● What is expected: Write out the stretch of lines below that begins at the line with "ATOM 18 C C" and ends at the line with "ATOM 25 C CA", including both, exactly as given and nothing more.

____ Data for this exercise

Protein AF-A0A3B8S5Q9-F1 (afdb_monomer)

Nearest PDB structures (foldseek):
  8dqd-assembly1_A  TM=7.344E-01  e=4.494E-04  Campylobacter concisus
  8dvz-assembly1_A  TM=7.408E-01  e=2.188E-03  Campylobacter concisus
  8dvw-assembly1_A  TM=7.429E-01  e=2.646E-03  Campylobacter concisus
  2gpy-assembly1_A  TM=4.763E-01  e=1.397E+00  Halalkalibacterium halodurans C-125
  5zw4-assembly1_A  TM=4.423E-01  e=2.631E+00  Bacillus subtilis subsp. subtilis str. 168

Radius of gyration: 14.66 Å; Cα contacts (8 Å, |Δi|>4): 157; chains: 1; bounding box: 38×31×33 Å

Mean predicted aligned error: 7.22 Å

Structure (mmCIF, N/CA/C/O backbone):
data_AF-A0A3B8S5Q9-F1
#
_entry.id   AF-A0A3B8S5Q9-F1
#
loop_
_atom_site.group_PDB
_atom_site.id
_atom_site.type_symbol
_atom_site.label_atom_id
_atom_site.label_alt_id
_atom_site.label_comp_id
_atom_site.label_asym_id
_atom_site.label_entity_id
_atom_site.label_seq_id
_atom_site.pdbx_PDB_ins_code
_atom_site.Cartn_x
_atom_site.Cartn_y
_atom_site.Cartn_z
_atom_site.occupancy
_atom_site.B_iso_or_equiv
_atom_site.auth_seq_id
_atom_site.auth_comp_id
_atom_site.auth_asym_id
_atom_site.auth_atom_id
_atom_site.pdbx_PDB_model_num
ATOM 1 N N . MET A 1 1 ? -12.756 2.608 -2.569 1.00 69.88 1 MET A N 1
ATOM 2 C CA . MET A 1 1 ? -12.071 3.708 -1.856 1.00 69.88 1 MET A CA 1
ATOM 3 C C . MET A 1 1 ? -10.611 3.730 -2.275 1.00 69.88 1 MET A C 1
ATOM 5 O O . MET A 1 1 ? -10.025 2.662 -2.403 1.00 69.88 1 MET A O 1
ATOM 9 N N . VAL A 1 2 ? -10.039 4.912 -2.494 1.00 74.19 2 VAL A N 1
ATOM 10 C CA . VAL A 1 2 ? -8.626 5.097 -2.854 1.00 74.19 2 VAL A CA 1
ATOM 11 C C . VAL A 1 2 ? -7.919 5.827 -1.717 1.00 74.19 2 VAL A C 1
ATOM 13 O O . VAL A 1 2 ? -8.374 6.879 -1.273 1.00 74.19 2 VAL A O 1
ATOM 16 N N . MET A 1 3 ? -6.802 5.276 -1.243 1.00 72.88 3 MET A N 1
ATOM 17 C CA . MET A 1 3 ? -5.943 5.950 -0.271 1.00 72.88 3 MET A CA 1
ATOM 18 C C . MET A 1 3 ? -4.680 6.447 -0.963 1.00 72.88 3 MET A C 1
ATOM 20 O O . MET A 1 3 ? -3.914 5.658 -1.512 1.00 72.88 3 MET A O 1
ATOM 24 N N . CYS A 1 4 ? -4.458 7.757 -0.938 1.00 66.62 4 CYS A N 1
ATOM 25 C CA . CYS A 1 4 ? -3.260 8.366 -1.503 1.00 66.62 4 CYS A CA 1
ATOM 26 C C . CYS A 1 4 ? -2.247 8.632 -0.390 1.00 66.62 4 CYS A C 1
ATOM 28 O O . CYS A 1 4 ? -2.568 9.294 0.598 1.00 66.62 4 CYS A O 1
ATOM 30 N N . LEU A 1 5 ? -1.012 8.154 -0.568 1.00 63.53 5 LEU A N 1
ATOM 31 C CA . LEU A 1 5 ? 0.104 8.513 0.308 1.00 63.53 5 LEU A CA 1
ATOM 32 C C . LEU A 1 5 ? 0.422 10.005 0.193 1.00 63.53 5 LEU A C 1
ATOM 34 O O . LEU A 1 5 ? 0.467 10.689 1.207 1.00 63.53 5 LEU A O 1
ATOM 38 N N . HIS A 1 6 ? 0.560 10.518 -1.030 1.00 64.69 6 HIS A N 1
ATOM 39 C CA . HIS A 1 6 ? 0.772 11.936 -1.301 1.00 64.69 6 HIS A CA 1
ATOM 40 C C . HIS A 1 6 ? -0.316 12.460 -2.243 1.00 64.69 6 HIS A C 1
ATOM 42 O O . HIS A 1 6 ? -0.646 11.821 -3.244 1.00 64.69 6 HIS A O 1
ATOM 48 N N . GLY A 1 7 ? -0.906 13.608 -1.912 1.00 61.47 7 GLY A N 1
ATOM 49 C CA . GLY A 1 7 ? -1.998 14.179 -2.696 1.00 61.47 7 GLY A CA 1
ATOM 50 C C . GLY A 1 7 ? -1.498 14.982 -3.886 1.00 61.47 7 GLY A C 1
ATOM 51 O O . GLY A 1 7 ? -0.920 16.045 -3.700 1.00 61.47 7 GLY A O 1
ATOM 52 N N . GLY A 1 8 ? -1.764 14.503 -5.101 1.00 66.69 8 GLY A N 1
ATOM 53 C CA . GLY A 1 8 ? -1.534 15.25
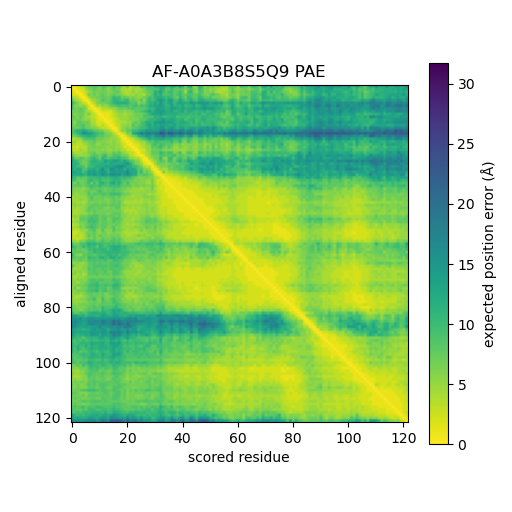3 -6.339 1.00 66.69 8 GLY A CA 1
ATOM 54 C C . GLY A 1 8 ? -2.800 15.919 -6.890 1.00 66.69 8 GLY A C 1
ATOM 55 O O . GLY A 1 8 ? -3.893 15.780 -6.336 1.00 66.69 8 GLY A O 1
ATOM 56 N N . LYS A 1 9 ? -2.676 16.580 -8.051 1.00 67.44 9 LYS A N 1
ATOM 57 C CA . LYS A 1 9 ? -3.806 17.189 -8.790 1.00 67.44 9 LYS A CA 1
ATOM 58 C C . LYS A 1 9 ? -4.946 16.191 -9.064 1.00 67.44 9 LYS A C 1
ATOM 60 O O . LYS A 1 9 ? -6.111 16.577 -9.042 1.00 67.44 9 LYS A O 1
ATOM 65 N N . LEU A 1 10 ? -4.619 14.904 -9.228 1.00 69.88 10 LEU A N 1
ATOM 66 C CA . LEU A 1 10 ? -5.589 13.824 -9.444 1.00 69.88 10 LEU A CA 1
ATOM 67 C C . LEU A 1 10 ? -6.547 13.596 -8.266 1.00 69.88 10 LEU A C 1
ATOM 69 O O . LEU A 1 10 ? -7.675 13.169 -8.489 1.00 69.88 10 LEU A O 1
ATOM 73 N N . VAL A 1 11 ? -6.138 13.895 -7.026 1.00 70.06 11 VAL A N 1
ATOM 74 C CA . VAL A 1 11 ? -7.008 13.712 -5.850 1.00 70.06 11 VAL A CA 1
ATOM 75 C C . VAL A 1 11 ? -8.245 14.595 -5.957 1.00 70.06 11 VAL A C 1
ATOM 77 O O . VAL A 1 11 ? -9.347 14.121 -5.704 1.00 70.06 11 VAL A O 1
ATOM 80 N N . LYS A 1 12 ? -8.079 15.843 -6.409 1.00 66.50 12 LYS A N 1
ATOM 81 C CA . LYS A 1 12 ? -9.191 16.786 -6.595 1.00 66.50 12 LYS A CA 1
ATOM 82 C C . LYS A 1 12 ? -10.162 16.305 -7.676 1.00 66.50 12 LYS A C 1
ATOM 84 O O . LYS A 1 12 ? -11.370 16.396 -7.500 1.00 66.50 12 LYS A O 1
ATOM 89 N N . ILE A 1 13 ? -9.637 15.737 -8.763 1.00 70.75 13 ILE A N 1
ATOM 90 C CA . ILE A 1 13 ? -10.449 15.184 -9.857 1.00 70.75 13 ILE A CA 1
ATOM 91 C C . ILE A 1 13 ? -11.251 13.969 -9.367 1.00 70.75 13 ILE A C 1
ATOM 93 O O . ILE A 1 13 ? -12.455 13.885 -9.602 1.00 70.75 13 ILE A O 1
ATOM 97 N N . LEU A 1 14 ? -10.610 13.055 -8.634 1.00 69.81 14 LEU A N 1
ATOM 98 C CA . LEU A 1 14 ? -11.267 11.858 -8.109 1.00 69.81 14 LEU A CA 1
ATOM 99 C C . LEU A 1 14 ? -12.309 12.192 -7.035 1.00 69.81 14 LEU A C 1
ATOM 101 O O . LEU A 1 14 ? -13.397 11.623 -7.062 1.00 69.81 14 LEU A O 1
ATOM 105 N N . GLN A 1 15 ? -12.035 13.154 -6.151 1.00 69.00 15 GLN A N 1
ATOM 106 C CA . GLN A 1 15 ? -13.013 13.640 -5.169
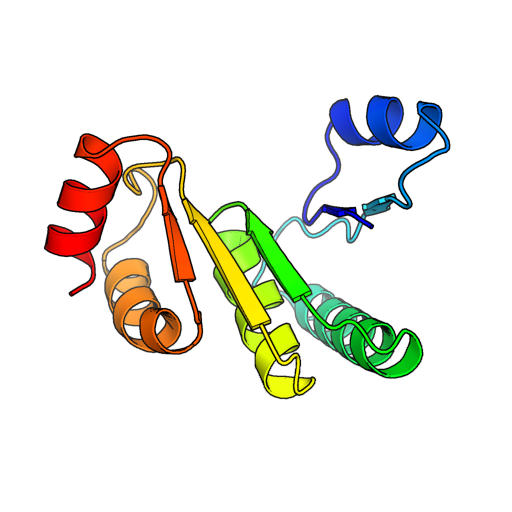 1.00 69.00 15 GLN A CA 1
ATOM 107 C C . GLN A 1 15 ? -14.248 14.253 -5.846 1.00 69.00 15 GLN A C 1
ATOM 109 O O . GLN A 1 15 ? -15.375 14.006 -5.418 1.00 69.00 15 GLN A O 1
ATOM 114 N N . ASN A 1 16 ? -14.056 14.974 -6.954 1.00 68.50 16 ASN A N 1
ATOM 115 C CA . ASN A 1 16 ? -15.154 15.572 -7.714 1.00 68.50 16 ASN A CA 1
ATOM 116 C C . ASN A 1 16 ? -16.018 14.543 -8.460 1.00 68.50 16 ASN A C 1
ATOM 118 O O . ASN A 1 16 ? -17.174 14.829 -8.758 1.00 68.50 16 ASN A O 1
ATOM 122 N N . SER A 1 17 ? -15.506 13.334 -8.718 1.00 69.56 17 SER A N 1
ATOM 123 C CA . SER A 1 17 ? -16.255 12.269 -9.404 1.00 69.56 17 SER A CA 1
ATOM 124 C C . SER A 1 17 ? -17.362 11.612 -8.551 1.00 69.56 17 SER A C 1
ATOM 126 O O . SER A 1 17 ? -18.130 10.805 -9.072 1.00 69.56 17 SER A O 1
ATOM 128 N N . ARG A 1 18 ? -17.468 11.965 -7.253 1.00 61.03 18 ARG A N 1
ATOM 129 C CA . ARG A 1 18 ? -18.522 11.608 -6.264 1.00 61.03 18 ARG A CA 1
ATOM 130 C C . ARG A 1 18 ? -18.846 10.119 -6.043 1.00 61.03 18 ARG A C 1
ATOM 132 O O . ARG A 1 18 ? -19.627 9.815 -5.149 1.00 61.03 18 ARG A O 1
ATOM 139 N N . LYS A 1 19 ? -18.259 9.183 -6.793 1.00 69.69 19 LYS A N 1
ATOM 140 C CA . LYS A 1 19 ? -18.517 7.733 -6.659 1.00 69.69 19 LYS A CA 1
ATOM 141 C C . LYS A 1 19 ? -17.433 6.970 -5.897 1.00 69.69 19 LYS A C 1
ATOM 143 O O . LYS A 1 19 ? -17.614 5.797 -5.585 1.00 69.69 19 LYS A O 1
ATOM 148 N N . ILE A 1 20 ? -16.293 7.604 -5.624 1.00 74.12 20 ILE A N 1
ATOM 149 C CA . ILE A 1 20 ? -15.135 6.954 -5.010 1.00 74.12 20 ILE A CA 1
ATOM 150 C C . ILE A 1 20 ? -14.673 7.795 -3.829 1.00 74.12 20 ILE A C 1
ATOM 152 O O . ILE A 1 20 ? -14.196 8.912 -4.010 1.00 74.12 20 ILE A O 1
ATOM 156 N N . ASP A 1 21 ? -14.749 7.233 -2.625 1.00 75.19 21 ASP A N 1
ATOM 157 C CA . ASP A 1 21 ? -14.135 7.864 -1.462 1.00 75.19 21 ASP A CA 1
ATOM 158 C C . ASP A 1 21 ? -12.614 7.919 -1.632 1.00 75.19 21 ASP A C 1
ATOM 160 O O . ASP A 1 21 ? -11.972 6.891 -1.896 1.00 75.19 21 ASP A O 1
ATOM 164 N N . VAL A 1 22 ? -12.036 9.108 -1.454 1.00 74.19 22 VAL A N 1
ATOM 165 C CA . VAL A 1 22 ? -10.589 9.333 -1.531 1.00 74.19 22 VAL A CA 1
ATOM 166 C C . VAL A 1 22 ? -10.075 9.865 -0.201 1.00 74.19 22 VAL A C 1
ATOM 168 O O . VAL A 1 22 ? -10.443 10.961 0.221 1.00 74.19 22 VAL A O 1
ATOM 171 N N . VAL A 1 23 ? -9.176 9.115 0.434 1.00 75.81 23 VAL A N 1
ATOM 172 C CA . VAL A 1 23 ? -8.508 9.519 1.676 1.00 75.81 23 VAL A CA 1
ATOM 173 C C . VAL A 1 23 ? -7.063 9.881 1.361 1.00 75.81 23 VAL A C 1
ATOM 175 O O . VAL A 1 23 ? -6.283 9.048 0.902 1.00 75.81 23 VAL A O 1
ATOM 178 N N . ASN A 1 24 ? -6.684 11.129 1.621 1.00 73.00 24 ASN A N 1
ATOM 179 C CA . ASN A 1 24 ? -5.301 11.571 1.485 1.00 73.00 24 ASN A CA 1
ATOM 180 C C . ASN A 1 24 ? -4.587 11.481 2.841 1.00 73.00 24 ASN A C 1
ATOM 182 O O . ASN A 1 24 ? -4.958 12.152 3.805 1.00 73.00 24 ASN A O 1
ATOM 186 N N . LEU A 1 25 ? -3.553 10.647 2.916 1.00 67.88 25 LEU A N 1
ATOM 187 C CA . LEU A 1 25 ? -2.764 10.444 4.130 1.00 67.88 25 LEU A CA 1
ATOM 188 C C . LEU A 1 25 ? -1.705 11.540 4.325 1.00 67.88 25 LEU A C 1
ATOM 190 O O . LEU A 1 25 ? -1.232 11.709 5.450 1.00 67.88 25 LEU A O 1
ATOM 194 N N . ASN A 1 26 ? -1.396 12.302 3.268 1.00 67.44 26 ASN A N 1
ATOM 195 C CA . ASN A 1 26 ? -0.417 13.389 3.213 1.00 67.44 26 ASN A CA 1
ATOM 196 C C . ASN A 1 26 ? 0.940 13.029 3.850 1.00 67.44 26 ASN A C 1
ATOM 198 O O . ASN A 1 26 ? 1.480 13.745 4.695 1.00 67.44 26 ASN A O 1
ATOM 202 N N . LEU A 1 27 ? 1.471 11.872 3.468 1.00 65.19 27 LEU A N 1
ATOM 203 C CA . LEU A 1 27 ? 2.772 11.362 3.866 1.00 65.19 27 LEU A CA 1
ATOM 204 C C . LEU A 1 27 ? 3.820 11.743 2.819 1.00 65.19 27 LEU A C 1
ATOM 206 O O . LEU A 1 27 ? 3.759 11.319 1.669 
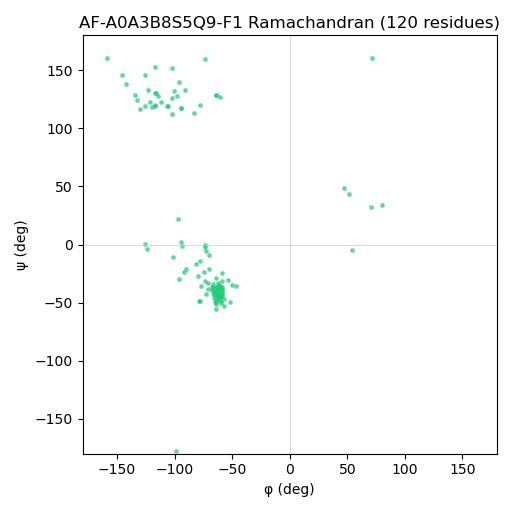1.00 65.19 27 LEU A O 1
ATOM 210 N N . THR A 1 28 ? 4.802 12.540 3.236 1.00 60.16 28 THR A N 1
ATOM 211 C CA . THR A 1 28 ? 5.982 12.885 2.427 1.00 60.16 28 THR A CA 1
ATOM 212 C C . THR A 1 28 ? 7.138 11.903 2.630 1.00 60.16 28 THR A C 1
ATOM 214 O O . THR A 1 28 ? 8.010 11.799 1.774 1.00 60.16 28 THR A O 1
ATOM 217 N N . ARG A 1 29 ? 7.157 11.165 3.750 1.00 61.22 29 ARG A N 1
ATOM 218 C CA . ARG A 1 29 ? 8.165 10.145 4.079 1.00 61.22 29 ARG A CA 1
ATOM 219 C C . ARG A 1 29 ? 7.516 8.952 4.781 1.00 61.22 29 ARG A C 1
ATOM 221 O O . ARG A 1 29 ? 6.677 9.130 5.661 1.00 61.22 29 ARG A O 1
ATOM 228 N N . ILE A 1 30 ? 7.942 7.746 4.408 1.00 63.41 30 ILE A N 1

________

● Finished task:
ATOM 18 C C . MET A 1 3 ? -4.680 6.447 -0.963 1.00 72.88 3 MET A C 1
ATOM 20 O O . MET A 1 3 ? -3.914 5.658 -1.512 1.00 72.88 3 MET A O 1
ATOM 24 N N . CYS A 1 4 ? -4.458 7.757 -0.938 1.00 66.62 4 CYS A N 1
ATOM 25 C CA . CYS A 1 4 ? -3.260 8.366 -1.503 1.00 66.62 4 CYS A CA 1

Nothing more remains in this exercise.